--- START ---

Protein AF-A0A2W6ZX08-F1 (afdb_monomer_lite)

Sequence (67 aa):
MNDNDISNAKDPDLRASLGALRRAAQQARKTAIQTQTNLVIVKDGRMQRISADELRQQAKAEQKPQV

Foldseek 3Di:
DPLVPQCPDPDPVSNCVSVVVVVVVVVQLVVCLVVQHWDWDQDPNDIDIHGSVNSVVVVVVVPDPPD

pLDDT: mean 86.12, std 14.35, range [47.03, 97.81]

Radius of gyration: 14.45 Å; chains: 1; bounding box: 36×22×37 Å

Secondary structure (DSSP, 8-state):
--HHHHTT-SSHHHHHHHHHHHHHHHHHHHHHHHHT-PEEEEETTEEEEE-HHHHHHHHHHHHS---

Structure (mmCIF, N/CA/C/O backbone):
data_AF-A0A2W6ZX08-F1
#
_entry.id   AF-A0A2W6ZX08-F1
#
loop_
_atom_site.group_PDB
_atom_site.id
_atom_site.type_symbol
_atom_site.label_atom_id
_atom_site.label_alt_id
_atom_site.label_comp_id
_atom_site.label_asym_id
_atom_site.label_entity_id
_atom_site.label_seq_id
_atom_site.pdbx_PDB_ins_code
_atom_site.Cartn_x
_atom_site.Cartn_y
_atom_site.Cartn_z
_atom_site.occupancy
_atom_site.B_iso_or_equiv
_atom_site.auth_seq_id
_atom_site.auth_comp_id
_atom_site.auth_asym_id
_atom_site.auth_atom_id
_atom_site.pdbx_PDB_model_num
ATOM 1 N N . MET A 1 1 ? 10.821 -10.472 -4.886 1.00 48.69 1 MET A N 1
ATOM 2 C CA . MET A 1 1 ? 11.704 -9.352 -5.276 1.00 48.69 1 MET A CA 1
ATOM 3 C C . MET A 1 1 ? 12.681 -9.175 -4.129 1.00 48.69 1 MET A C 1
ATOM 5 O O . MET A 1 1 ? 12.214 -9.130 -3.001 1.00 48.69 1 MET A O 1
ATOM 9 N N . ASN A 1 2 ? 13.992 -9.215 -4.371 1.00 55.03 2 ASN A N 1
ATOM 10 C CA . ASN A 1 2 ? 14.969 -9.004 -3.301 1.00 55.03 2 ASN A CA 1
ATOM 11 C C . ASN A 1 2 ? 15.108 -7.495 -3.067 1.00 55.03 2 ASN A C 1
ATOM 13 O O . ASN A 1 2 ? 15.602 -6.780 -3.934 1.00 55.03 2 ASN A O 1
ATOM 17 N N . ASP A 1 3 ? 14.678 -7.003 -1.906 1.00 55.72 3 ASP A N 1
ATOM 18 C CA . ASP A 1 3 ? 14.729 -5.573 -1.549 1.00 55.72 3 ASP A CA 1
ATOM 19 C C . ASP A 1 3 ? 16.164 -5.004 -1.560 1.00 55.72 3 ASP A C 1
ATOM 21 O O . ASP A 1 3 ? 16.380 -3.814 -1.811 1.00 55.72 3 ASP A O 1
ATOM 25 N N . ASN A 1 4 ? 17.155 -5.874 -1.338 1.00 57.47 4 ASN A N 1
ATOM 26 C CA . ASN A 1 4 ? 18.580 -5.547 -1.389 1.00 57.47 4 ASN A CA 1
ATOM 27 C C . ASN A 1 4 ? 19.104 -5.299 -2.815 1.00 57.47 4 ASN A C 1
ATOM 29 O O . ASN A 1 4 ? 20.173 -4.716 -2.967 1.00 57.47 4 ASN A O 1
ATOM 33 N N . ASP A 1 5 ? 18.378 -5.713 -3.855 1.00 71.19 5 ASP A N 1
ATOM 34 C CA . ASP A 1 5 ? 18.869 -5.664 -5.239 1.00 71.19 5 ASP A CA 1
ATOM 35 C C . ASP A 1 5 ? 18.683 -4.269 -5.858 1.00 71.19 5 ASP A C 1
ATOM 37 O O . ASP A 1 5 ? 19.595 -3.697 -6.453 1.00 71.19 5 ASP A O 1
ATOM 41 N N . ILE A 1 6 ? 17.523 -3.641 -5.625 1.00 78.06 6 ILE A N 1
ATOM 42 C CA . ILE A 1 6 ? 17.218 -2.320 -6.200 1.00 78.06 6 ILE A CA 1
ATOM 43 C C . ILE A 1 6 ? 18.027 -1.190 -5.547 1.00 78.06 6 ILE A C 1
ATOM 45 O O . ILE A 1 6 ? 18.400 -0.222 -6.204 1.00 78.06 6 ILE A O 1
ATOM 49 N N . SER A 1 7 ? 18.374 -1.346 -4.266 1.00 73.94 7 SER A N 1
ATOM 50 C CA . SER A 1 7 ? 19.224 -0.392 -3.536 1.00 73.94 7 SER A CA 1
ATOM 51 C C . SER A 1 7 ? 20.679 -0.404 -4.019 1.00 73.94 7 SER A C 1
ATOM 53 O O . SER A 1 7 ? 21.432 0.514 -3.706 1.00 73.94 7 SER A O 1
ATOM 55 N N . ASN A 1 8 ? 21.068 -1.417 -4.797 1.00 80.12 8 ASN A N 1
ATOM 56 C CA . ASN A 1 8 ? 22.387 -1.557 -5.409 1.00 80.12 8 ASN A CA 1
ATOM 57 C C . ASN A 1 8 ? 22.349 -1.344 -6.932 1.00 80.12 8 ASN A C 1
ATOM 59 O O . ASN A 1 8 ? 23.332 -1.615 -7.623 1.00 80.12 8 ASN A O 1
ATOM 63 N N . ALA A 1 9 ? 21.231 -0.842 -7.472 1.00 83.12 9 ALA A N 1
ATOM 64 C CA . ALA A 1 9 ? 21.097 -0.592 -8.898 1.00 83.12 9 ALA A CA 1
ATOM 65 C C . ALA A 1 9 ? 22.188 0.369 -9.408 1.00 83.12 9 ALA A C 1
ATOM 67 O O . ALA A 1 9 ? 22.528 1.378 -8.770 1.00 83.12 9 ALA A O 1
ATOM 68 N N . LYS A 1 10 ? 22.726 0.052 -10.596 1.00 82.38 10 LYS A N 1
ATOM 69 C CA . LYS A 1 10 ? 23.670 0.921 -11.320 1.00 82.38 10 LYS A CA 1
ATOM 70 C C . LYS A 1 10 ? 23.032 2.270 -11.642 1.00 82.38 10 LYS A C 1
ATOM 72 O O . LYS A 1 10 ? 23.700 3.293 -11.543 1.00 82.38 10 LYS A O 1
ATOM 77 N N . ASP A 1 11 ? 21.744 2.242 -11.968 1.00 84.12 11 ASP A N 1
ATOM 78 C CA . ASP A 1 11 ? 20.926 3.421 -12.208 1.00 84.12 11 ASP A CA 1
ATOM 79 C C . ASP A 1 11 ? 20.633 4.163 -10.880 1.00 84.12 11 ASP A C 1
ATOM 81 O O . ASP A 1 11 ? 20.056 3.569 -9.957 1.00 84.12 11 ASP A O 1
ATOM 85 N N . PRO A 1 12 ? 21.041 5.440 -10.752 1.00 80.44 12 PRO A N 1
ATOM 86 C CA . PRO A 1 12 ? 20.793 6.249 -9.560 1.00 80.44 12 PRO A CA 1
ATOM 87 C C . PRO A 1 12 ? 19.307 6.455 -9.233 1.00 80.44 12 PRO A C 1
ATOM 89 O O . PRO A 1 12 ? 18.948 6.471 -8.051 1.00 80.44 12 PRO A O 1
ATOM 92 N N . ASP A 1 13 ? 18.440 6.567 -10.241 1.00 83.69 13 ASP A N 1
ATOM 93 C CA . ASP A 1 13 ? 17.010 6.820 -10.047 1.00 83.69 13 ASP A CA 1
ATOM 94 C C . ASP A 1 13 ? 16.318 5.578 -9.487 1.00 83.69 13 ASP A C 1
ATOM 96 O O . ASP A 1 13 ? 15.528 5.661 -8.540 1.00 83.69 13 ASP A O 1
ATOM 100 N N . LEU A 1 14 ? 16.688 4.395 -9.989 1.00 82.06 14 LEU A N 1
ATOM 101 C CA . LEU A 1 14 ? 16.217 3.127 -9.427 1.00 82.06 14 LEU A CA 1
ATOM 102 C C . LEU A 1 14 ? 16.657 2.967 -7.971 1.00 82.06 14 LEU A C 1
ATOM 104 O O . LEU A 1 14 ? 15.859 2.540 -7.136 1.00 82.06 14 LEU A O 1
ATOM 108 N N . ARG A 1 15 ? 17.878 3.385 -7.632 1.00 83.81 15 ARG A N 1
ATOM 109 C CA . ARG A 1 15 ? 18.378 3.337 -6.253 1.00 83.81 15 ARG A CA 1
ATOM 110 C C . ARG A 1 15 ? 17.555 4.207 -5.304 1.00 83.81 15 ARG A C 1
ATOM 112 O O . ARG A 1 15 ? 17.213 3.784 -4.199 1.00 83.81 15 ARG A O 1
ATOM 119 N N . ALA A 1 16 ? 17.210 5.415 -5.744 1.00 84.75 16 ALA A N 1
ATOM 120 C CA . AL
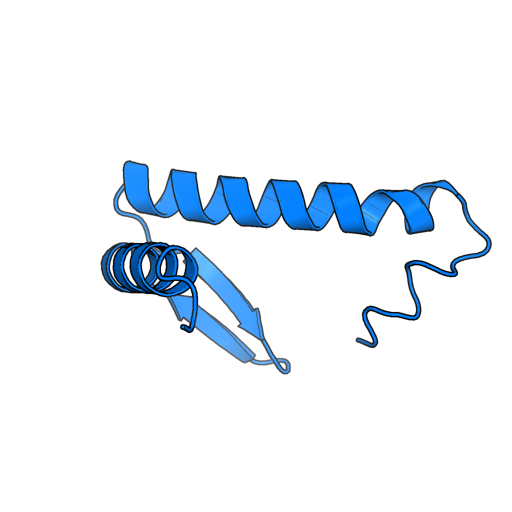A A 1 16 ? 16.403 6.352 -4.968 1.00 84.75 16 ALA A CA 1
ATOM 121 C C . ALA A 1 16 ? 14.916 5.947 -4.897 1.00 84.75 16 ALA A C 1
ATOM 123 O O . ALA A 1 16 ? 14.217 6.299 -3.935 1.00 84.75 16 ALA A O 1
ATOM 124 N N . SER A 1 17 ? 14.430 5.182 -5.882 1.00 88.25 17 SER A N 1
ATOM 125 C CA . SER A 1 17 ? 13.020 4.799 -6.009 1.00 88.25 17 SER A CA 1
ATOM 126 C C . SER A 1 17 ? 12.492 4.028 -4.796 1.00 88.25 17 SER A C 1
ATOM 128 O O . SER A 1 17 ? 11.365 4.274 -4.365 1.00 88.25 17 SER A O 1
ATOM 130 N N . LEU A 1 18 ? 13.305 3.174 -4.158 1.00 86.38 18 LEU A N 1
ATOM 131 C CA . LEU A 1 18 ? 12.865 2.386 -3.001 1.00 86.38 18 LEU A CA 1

--- END ---

Extract only the lines from the line containing "ATOM 100 N N" through the final line of the listing above, unchanged; pictures stay out of the copy.

ATOM 100 N N . LEU A 1 14 ? 16.688 4.395 -9.989 1.00 82.06 14 LEU A N 1
ATOM 101 C CA . LEU A 1 14 ? 16.217 3.127 -9.427 1.00 82.06 14 LEU A CA 1
ATOM 102 C C . LEU A 1 14 ? 16.657 2.967 -7.971 1.00 82.06 14 LEU A C 1
ATOM 104 O O . LEU A 1 14 ? 15.859 2.540 -7.136 1.00 82.06 14 LEU A O 1
ATOM 108 N N . ARG A 1 15 ? 17.878 3.385 -7.632 1.00 83.81 15 ARG A N 1
ATOM 109 C CA . ARG A 1 15 ? 18.378 3.337 -6.253 1.00 83.81 15 ARG A CA 1
ATOM 110 C C . ARG A 1 15 ? 17.555 4.207 -5.304 1.00 83.81 15 ARG A C 1
ATOM 112 O O . ARG A 1 15 ? 17.213 3.784 -4.199 1.00 83.81 15 ARG A O 1
ATOM 119 N N . ALA A 1 16 ? 17.210 5.415 -5.744 1.00 84.75 16 ALA A N 1
ATOM 120 C CA . AL
A A 1 16 ? 16.403 6.352 -4.968 1.00 84.75 16 ALA A CA 1
ATOM 121 C C . ALA A 1 16 ? 14.916 5.947 -4.897 1.00 84.75 16 ALA A C 1
ATOM 123 O O . ALA A 1 16 ? 14.217 6.299 -3.935 1.00 84.75 16 ALA A O 1
ATOM 124 N N . SER A 1 17 ? 14.430 5.182 -5.882 1.00 88.25 17 SER A N 1
ATOM 125 C CA . SER A 1 17 ? 13.020 4.799 -6.009 1.00 88.25 17 SER A CA 1
ATOM 126 C C . SER A 1 17 ? 12.492 4.028 -4.796 1.00 88.25 17 SER A C 1
ATOM 128 O O . SER A 1 17 ? 11.365 4.274 -4.365 1.00 88.25 17 SER A O 1
ATOM 130 N N . LEU A 1 18 ? 13.305 3.174 -4.158 1.00 86.38 18 LEU A N 1
ATOM 131 C CA . LEU A 1 18 ? 12.865 2.386 -3.001 1.00 86.38 18 LEU A CA 1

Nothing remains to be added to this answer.